1 Place a large saucepan over a medium heat and add the olive oil. Once hot, add the onions and saute gently for five to seven minutes. Stir through the celery and garlic and cook for five minutes, stirring regularly.

2 Add the carrots, lentils and cumin. Stir to combine and add the hot stock.

3 Bring to the boil, cover with the saucepan lid, then leave to simmer on a low heat for 25 to 30 minutes, but regularly stir to avoid the vegetables and lentils sticking to the bottom of the pan.

4 Remove from the heat and stir through the kale. Place on individual plates or on a serving plate and sprinkle over the chopped cashew nuts and coriander leaves. Serve hot with a dollop of natural yoghurt and crusty bread.
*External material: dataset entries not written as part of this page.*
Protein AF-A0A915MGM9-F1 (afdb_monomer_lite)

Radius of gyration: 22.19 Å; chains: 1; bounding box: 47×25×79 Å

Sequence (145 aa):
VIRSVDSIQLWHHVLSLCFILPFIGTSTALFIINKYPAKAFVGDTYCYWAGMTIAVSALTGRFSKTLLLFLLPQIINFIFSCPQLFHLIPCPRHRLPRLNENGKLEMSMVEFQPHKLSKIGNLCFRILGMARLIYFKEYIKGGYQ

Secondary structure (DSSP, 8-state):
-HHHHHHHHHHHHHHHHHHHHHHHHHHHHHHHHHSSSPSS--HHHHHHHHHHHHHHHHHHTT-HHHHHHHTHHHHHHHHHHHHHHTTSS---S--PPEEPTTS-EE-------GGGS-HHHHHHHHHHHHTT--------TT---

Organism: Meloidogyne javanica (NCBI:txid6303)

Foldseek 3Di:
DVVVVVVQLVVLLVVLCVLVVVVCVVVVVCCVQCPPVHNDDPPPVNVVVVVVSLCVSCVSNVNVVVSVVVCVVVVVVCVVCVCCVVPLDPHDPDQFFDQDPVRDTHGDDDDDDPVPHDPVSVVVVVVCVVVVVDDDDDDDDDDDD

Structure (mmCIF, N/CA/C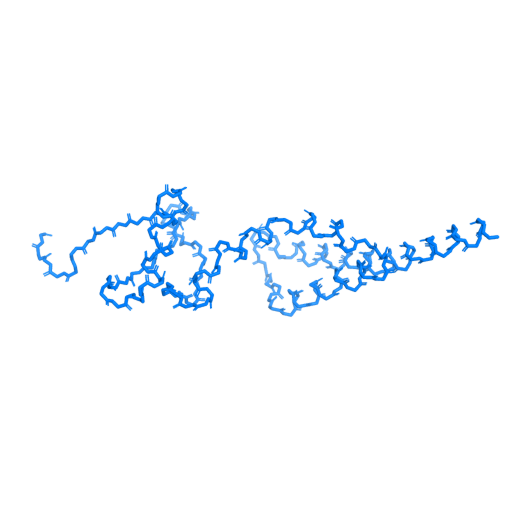/O backbone):
data_AF-A0A915MGM9-F1
#
_entry.id   AF-A0A915MGM9-F1
#
loop_
_atom_site.group_PDB
_atom_site.id
_atom_site.type_symbol
_atom_site.label_atom_id
_atom_site.label_alt_id
_atom_site.label_comp_id
_atom_site.label_asym_id
_atom_site.label_entity_id
_atom_site.label_seq_id
_atom_site.pdbx_PDB_ins_code
_atom_site.Cartn_x
_atom_site.Cartn_y
_atom_site.Cartn_z
_atom_site.occupancy
_atom_site.B_iso_or_equiv
_atom_site.auth_seq_id
_atom_site.auth_comp_id
_atom_site.auth_asym_id
_atom_site.auth_atom_id
_atom_site.pdbx_PDB_model_num
ATOM 1 N N . VAL A 1 1 ? 5.406 -6.531 -41.819 1.00 60.72 1 VAL A N 1
ATOM 2 C CA . VAL A 1 1 ? 4.293 -6.423 -40.845 1.00 60.72 1 VAL A CA 1
ATOM 3 C C . VAL A 1 1 ? 4.583 -7.187 -39.554 1.00 60.72 1 VAL A C 1
ATOM 5 O O . VAL A 1 1 ? 4.569 -6.563 -38.510 1.00 60.72 1 VAL A O 1
ATOM 8 N N . ILE A 1 2 ? 4.929 -8.482 -39.586 1.00 62.09 2 ILE A N 1
ATOM 9 C CA . ILE A 1 2 ? 5.220 -9.251 -38.352 1.00 62.09 2 ILE A CA 1
ATOM 10 C C . ILE A 1 2 ? 6.463 -8.703 -37.611 1.00 62.09 2 ILE A C 1
ATOM 12 O O . ILE A 1 2 ? 6.347 -8.259 -36.477 1.00 62.09 2 ILE A O 1
ATOM 16 N N . ARG A 1 3 ? 7.604 -8.532 -38.303 1.00 66.44 3 ARG A N 1
ATOM 17 C CA . ARG A 1 3 ? 8.832 -7.940 -37.717 1.00 66.44 3 ARG A CA 1
ATOM 18 C C . ARG A 1 3 ? 8.673 -6.522 -37.145 1.00 66.44 3 ARG A C 1
ATOM 20 O O . ARG A 1 3 ? 9.439 -6.134 -36.273 1.00 66.44 3 ARG A O 1
ATOM 27 N N . SER A 1 4 ? 7.724 -5.734 -37.656 1.00 68.75 4 SER A N 1
ATOM 28 C CA . SER A 1 4 ? 7.460 -4.377 -37.156 1.00 68.75 4 SER A CA 1
ATOM 29 C C . SER A 1 4 ? 6.578 -4.373 -35.906 1.00 68.75 4 SER A C 1
ATOM 31 O O . SER A 1 4 ? 6.645 -3.436 -35.123 1.00 68.75 4 SER A O 1
ATOM 33 N N . VAL A 1 5 ? 5.752 -5.404 -35.708 1.00 71.19 5 VAL A N 1
ATOM 34 C CA . VAL A 1 5 ? 4.955 -5.565 -34.483 1.00 71.19 5 VAL A CA 1
ATOM 35 C C . VAL A 1 5 ? 5.849 -6.043 -33.335 1.00 71.19 5 VAL A C 1
ATOM 37 O O . VAL A 1 5 ? 5.774 -5.485 -32.241 1.00 71.19 5 VAL A O 1
ATOM 40 N N . ASP A 1 6 ? 6.761 -6.984 -33.603 1.00 76.81 6 ASP A N 1
ATOM 41 C CA . ASP A 1 6 ? 7.718 -7.490 -32.607 1.00 76.81 6 ASP A CA 1
ATOM 42 C C . ASP A 1 6 ? 8.662 -6.392 -32.095 1.00 76.81 6 ASP A C 1
ATOM 44 O O . ASP A 1 6 ? 8.950 -6.313 -30.899 1.00 76.81 6 ASP A O 1
ATOM 48 N N . SER A 1 7 ? 9.110 -5.494 -32.981 1.00 81.50 7 SER A N 1
ATOM 49 C CA . SER A 1 7 ? 9.969 -4.377 -32.588 1.00 81.50 7 SER A CA 1
ATOM 50 C C . SER A 1 7 ? 9.236 -3.381 -31.690 1.00 81.50 7 SER A C 1
ATOM 52 O O . SER A 1 7 ? 9.779 -2.989 -30.662 1.00 81.50 7 SER A O 1
ATOM 54 N N . ILE A 1 8 ? 7.991 -3.014 -32.011 1.00 83.31 8 ILE A N 1
ATOM 55 C CA . ILE A 1 8 ? 7.165 -2.119 -31.180 1.00 83.31 8 ILE A CA 1
ATOM 56 C C . ILE A 1 8 ? 6.925 -2.725 -29.791 1.00 83.31 8 ILE A C 1
ATOM 58 O O . ILE A 1 8 ? 7.037 -2.025 -28.783 1.00 83.31 8 ILE A O 1
ATOM 62 N N . GLN A 1 9 ? 6.648 -4.028 -29.714 1.00 83.94 9 GLN A N 1
ATOM 63 C CA . GLN A 1 9 ? 6.469 -4.711 -28.433 1.00 83.94 9 GLN A CA 1
ATOM 64 C C . GLN A 1 9 ? 7.753 -4.689 -27.592 1.00 83.94 9 GLN A C 1
ATOM 66 O O . GLN A 1 9 ? 7.705 -4.397 -26.395 1.00 83.94 9 GLN A O 1
ATOM 71 N N . LEU A 1 10 ? 8.909 -4.937 -28.216 1.00 87.69 10 LEU A N 1
ATOM 72 C CA . LEU A 1 10 ? 10.205 -4.833 -27.548 1.00 87.69 10 LEU A CA 1
ATOM 73 C C . LEU A 1 10 ? 10.448 -3.414 -27.015 1.00 87.69 10 LEU A C 1
ATOM 75 O O . LEU A 1 10 ? 10.847 -3.262 -25.861 1.00 87.69 10 LEU A O 1
ATOM 79 N N . TRP A 1 11 ? 10.140 -2.379 -27.803 1.00 89.44 11 TRP A N 1
ATOM 80 C CA . TRP A 1 11 ? 10.259 -0.980 -27.378 1.00 89.44 11 TRP A CA 1
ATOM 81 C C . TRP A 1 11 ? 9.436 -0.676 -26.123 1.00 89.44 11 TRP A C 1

Avocado on toast with a poached egg

Avocados are an excellent source of fatty acids, and they’re also significantly rich in folic acid. The buttery texture of the mashed avocado works perfectly as a topping to the crunchy toast, while a poached egg adds even more nutrients and a whole lot of flavour.

2 ripe avocados

½ lime, juice only

Dash of smoked paprika

Sea salt & freshly ground pepper

4 free range eggs

½ tsp white wine vinegar

4 thick slices of bread, toasted and buttered

1 Half and de-stone the avocados. Scoop out the flesh and roughly mash it on a plate. Add the lime juice, dash of smoked paprika and season with a little salt and pepper. Leave to one side.
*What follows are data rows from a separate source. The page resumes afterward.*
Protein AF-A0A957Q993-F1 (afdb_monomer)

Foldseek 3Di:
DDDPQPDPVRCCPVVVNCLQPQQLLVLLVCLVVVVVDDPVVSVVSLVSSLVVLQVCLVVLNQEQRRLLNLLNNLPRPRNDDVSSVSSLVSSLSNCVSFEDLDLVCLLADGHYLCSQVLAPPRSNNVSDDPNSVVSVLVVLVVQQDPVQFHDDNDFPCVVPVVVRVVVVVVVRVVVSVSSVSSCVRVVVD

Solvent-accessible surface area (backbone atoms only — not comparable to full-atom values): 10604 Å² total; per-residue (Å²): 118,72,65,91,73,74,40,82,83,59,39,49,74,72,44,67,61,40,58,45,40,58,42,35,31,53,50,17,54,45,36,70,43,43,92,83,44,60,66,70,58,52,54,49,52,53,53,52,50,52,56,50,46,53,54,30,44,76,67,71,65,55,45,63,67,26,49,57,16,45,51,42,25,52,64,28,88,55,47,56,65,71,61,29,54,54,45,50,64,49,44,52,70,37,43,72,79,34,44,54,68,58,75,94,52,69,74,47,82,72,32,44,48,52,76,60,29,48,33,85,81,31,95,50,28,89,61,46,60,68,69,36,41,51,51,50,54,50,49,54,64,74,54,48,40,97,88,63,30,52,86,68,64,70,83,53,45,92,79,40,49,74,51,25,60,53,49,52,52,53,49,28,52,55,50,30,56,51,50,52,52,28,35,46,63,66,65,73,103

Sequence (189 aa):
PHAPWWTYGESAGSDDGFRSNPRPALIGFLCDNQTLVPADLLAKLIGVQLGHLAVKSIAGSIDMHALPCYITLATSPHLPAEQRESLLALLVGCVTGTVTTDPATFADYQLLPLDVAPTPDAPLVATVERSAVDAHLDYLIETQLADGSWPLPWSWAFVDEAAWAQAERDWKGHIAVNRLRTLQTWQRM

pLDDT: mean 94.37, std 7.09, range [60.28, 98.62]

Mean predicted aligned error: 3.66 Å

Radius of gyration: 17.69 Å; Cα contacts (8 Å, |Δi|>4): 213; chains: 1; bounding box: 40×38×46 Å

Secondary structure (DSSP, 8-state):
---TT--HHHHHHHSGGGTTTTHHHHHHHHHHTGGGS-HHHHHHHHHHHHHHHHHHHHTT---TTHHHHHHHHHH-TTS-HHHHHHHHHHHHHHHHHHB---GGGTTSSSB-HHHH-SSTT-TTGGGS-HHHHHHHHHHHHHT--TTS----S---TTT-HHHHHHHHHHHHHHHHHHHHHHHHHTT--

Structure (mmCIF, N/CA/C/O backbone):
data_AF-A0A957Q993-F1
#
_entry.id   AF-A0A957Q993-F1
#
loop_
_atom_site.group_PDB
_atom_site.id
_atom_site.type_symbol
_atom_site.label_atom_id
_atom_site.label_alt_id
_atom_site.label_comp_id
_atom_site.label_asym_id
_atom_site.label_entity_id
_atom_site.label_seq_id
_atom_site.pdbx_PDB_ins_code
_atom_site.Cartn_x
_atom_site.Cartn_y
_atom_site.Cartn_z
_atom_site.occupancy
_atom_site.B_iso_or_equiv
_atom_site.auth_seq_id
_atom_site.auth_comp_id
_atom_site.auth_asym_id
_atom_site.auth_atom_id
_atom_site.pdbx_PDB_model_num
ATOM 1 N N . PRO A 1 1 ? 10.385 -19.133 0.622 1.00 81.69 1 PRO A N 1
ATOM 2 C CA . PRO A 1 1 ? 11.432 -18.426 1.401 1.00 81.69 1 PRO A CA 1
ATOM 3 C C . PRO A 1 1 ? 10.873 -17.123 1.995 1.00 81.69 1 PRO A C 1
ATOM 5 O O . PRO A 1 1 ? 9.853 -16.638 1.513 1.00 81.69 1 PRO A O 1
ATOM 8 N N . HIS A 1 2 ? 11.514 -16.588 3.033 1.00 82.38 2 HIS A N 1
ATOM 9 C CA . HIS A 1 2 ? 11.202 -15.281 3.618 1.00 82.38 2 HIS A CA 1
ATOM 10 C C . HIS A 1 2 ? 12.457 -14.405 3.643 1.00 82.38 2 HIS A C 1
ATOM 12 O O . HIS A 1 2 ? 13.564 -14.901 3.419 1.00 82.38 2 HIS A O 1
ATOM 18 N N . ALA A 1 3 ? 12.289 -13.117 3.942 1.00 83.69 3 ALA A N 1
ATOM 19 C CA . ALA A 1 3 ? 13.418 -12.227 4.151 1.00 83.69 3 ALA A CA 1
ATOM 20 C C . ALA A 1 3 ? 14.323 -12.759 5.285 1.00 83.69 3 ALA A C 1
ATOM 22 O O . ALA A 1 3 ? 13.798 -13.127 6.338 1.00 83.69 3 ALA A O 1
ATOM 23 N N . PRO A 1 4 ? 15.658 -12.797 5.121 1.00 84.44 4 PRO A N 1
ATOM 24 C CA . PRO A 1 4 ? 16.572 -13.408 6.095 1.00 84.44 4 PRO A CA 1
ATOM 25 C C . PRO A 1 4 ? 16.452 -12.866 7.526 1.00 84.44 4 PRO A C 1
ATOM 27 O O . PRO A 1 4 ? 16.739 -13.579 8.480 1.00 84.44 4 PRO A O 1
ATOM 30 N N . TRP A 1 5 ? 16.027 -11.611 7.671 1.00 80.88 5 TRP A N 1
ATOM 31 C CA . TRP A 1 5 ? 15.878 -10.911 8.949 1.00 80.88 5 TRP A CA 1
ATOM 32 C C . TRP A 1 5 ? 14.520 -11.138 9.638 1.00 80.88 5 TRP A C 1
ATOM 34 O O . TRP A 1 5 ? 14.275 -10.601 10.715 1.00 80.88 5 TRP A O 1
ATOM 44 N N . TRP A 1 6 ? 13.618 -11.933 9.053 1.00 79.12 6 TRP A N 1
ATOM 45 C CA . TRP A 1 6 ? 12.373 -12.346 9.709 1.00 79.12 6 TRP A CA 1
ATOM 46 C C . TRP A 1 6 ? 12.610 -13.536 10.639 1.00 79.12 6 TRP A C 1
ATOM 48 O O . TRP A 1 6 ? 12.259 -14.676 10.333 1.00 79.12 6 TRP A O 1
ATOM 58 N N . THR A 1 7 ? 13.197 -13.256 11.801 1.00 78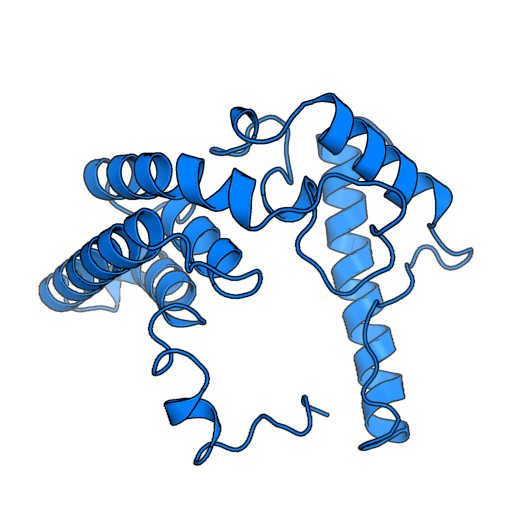.06 7 THR A N 1
ATOM 59 C CA . THR A 1 7 ? 13.275 -14.197 12.922 1.00 78.06 7 THR A CA 1
ATOM 60 C C . THR A 1 7 ? 12.454 -13.643 14.089 1.00 78.06 7 THR A C 1
ATOM 62 O O . THR A 1 7 ? 12.603 -12.489 14.484 1.00 78.06 7 THR A O 1
ATOM 65 N N . TYR A 1 8 ? 11.548 -14.455 14.653 1.00 67.38 8 TYR A N 1
ATOM 66 C CA . TYR A 1 8 ? 10.543 -13.985 15.625 1.00 67.38 8 TYR A CA 1
ATOM 67 C C . TYR A 1 8 ? 11.135 -13.195 16.810 1.00 67.38 8 TYR A C 1
ATOM 69 O O . TYR A 1 8 ? 10.523 -12.238 17.279 1.00 67.38 8 TYR A O 1
ATOM 77 N N . GLY A 1 9 ? 12.324 -13.582 17.287 1.00 69.19 9 GLY A N 1
ATOM 78 C CA . GLY A 1 9 ? 12.988 -12.925 18.415 1.00 69.19 9 GLY A CA 1
ATOM 79 C C . GLY A 1 9 ? 13.527 -11.526 18.104 1.00 69.19 9 GLY A C 1
ATOM 80 O O . GLY A 1 9 ? 13.446 -10.650 18.960 1.00 69.19 9 GLY A O 1
ATOM 81 N N . GLU A 1 10 ? 14.045 -11.298 16.895 1.00 62.94 10 GLU A N 1
ATOM 82 C CA . GLU A 1 10 ? 14.688 -10.032 16.515 1.00 62.94 10 GLU A CA 1
ATOM 83 C C . GLU A 1 10 ? 13.677 -9.029 15.937 1.00 62.94 10 GLU A C 1
ATOM 85 O O . GLU A 1 10 ? 13.733 -7.839 16.255 1.00 62.94 10 GLU A O 1
ATOM 90 N N . SER A 1 11 ? 12.680 -9.507 15.179 1.00 63.22 11 SER A N 1
ATOM 91 C CA . SER A 1 11 ? 11.702 -8.645 14.491 1.00 63.22 11 SER A CA 1
ATOM 92 C C . SER A 1 11 ? 10.785 -7.863 15.446 1.00 63.22 11 SER A C 1
ATOM 94 O O . SER A 1 11 ? 10.331 -6.766 15.128 1.00 63.22 11 SER A O 1
ATOM 96 N N . ALA A 1 12 ? 10.541 -8.374 16.659 1.00 60.28 12 ALA A N 1
ATOM 97 C CA . ALA A 1 12 ? 9.724 -7.676 17.656 1.00 60.28 12 ALA A CA 1
ATOM 98 C C . ALA A 1 12 ? 10.365 -6.363 18.156 1.00 60.28 12 ALA A C 1
ATOM 100 O O . ALA A 1 12 ? 9.646 -5.468 18.607 1.00 60.28 12 ALA A O 1
ATOM 101 N N . GLY A 1 13 ? 11.697 -6.247 18.081 1.00 61.62 13 GLY A N 1
ATOM 102 C CA . GLY A 1 13 ? 12.441 -5.046 18.470 1.00 61.62 13 GLY A CA 1
ATOM 103 C C . GLY A 1 13 ? 12.626 -4.030 17.340 1.00 61.62 13 GLY A C 1
ATOM 104 O O . GLY A 1 13 ? 12.700 -2.835 17.622 1.00 61.62 13 GLY A O 1
ATOM 105 N N . SER A 1 14 ? 12.675 -4.480 16.081 1.00 66.81 14 SER A N 1
ATOM 106 C CA . SER A 1 14 ? 12.930 -3.626 14.911 1.00 66.81 14 SER A CA 1
ATOM 107 C C . SER A 1 14 ? 11.664 -3.039 14.281 1.00 66.81 14 SER A C 1
ATOM 109 O O . SER A 1 14 ? 11.706 -1.915 13.788 1.00 66.81 14 SER A O 1
ATOM 111 N N . ASP A 1 15 ? 10.525 -3.739 14.348 1.00 73.88 15 ASP A N 1
ATOM 112 C CA . ASP A 1 15 ? 9.338 -3.413 13.535 1.00 73.88 15 ASP A CA 1
ATOM 113 C C . ASP A 1 15 ? 8.260 -2.669 14.340 1.00 73.88 15 ASP A C 1
ATOM 115 O O . ASP A 1 15 ? 7.061 -2.949 14.237 1.00 73.88 15 ASP A O 1
ATOM 119 N N . ASP A 1 16 ? 8.679 -1.748 15.218 1.00 86.31 16 ASP A N 1
ATOM 120 C CA . ASP A 1 16 ? 7.771 -0.976 16.084 1.00 86.31 16 ASP A CA 1
ATOM 121 C C . ASP A 1 16 ? 6.834 -1.890 16.905 1.00 86.31 16 ASP A C 1
ATOM 123 O O . ASP A 1 16 ? 5.666 -1.579 17.141 1.00 86.31 16 ASP A O 1
ATOM 127 N N . GLY A 1 17 ? 7.314 -3.079 17.293 1.00 86.88 17 GLY A N 1
ATOM 128 C CA . GLY A 1 17 ? 6.520 -4.097 17.989 1.00 86.88 17 GLY A CA 1
ATOM 129 C C . GLY A 1 17 ? 5.262 -4.528 17.225 1.00 86.88 17 GLY A C 1
ATOM 130 O O . GLY A 1 17 ? 4.204 -4.728 17.837 1.00 86.88 17 GLY A O 1
ATOM 131 N N . PHE A 1 18 ? 5.345 -4.591 15.892 1.00 89.81 18 PHE A N 1
ATOM 132 C CA . PHE A 1 18 ? 4.249 -4.910 14.972 1.00 89.81 18 PHE A CA 1
ATOM 133 C C . PHE A 1 18 ? 3.036 -3.981 15.104 1.00 89.81 18 PHE A C 1
ATOM 135 O O . PHE A 1 18 ? 1.891 -4.382 14.873 1.00 89.81 18 PHE A O 1
ATOM 142 N N . ARG A 1 19 ? 3.252 -2.742 15.565 1.00 93.94 19 ARG A N 1
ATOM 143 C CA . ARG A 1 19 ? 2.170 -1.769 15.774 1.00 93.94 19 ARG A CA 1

2 To poach the eggs, bring a saucepan of water to a bubbling boil, and add the white wine vinegar. Using a spoon, quickly stir the water to make a whirlwind in the saucepan. Crack the egg into a cup, and with the water still swirling gently, add the egg into the centre of the saucepan. Depending on the size of the egg, it will take between two and four minutes to poach. Once cooked, remove the egg to a plate lined with kitchen paper and cover with additional kitchen paper to keep warm while the rest of the eggs are cooking. You can cook two eggs together, but repeat this process for the rest of the eggs.

3 Divide the avocado mixture between the four slices of toasted bread. Top each with a poached egg. Add an extra little sprinkling of the smoked paprika and serve.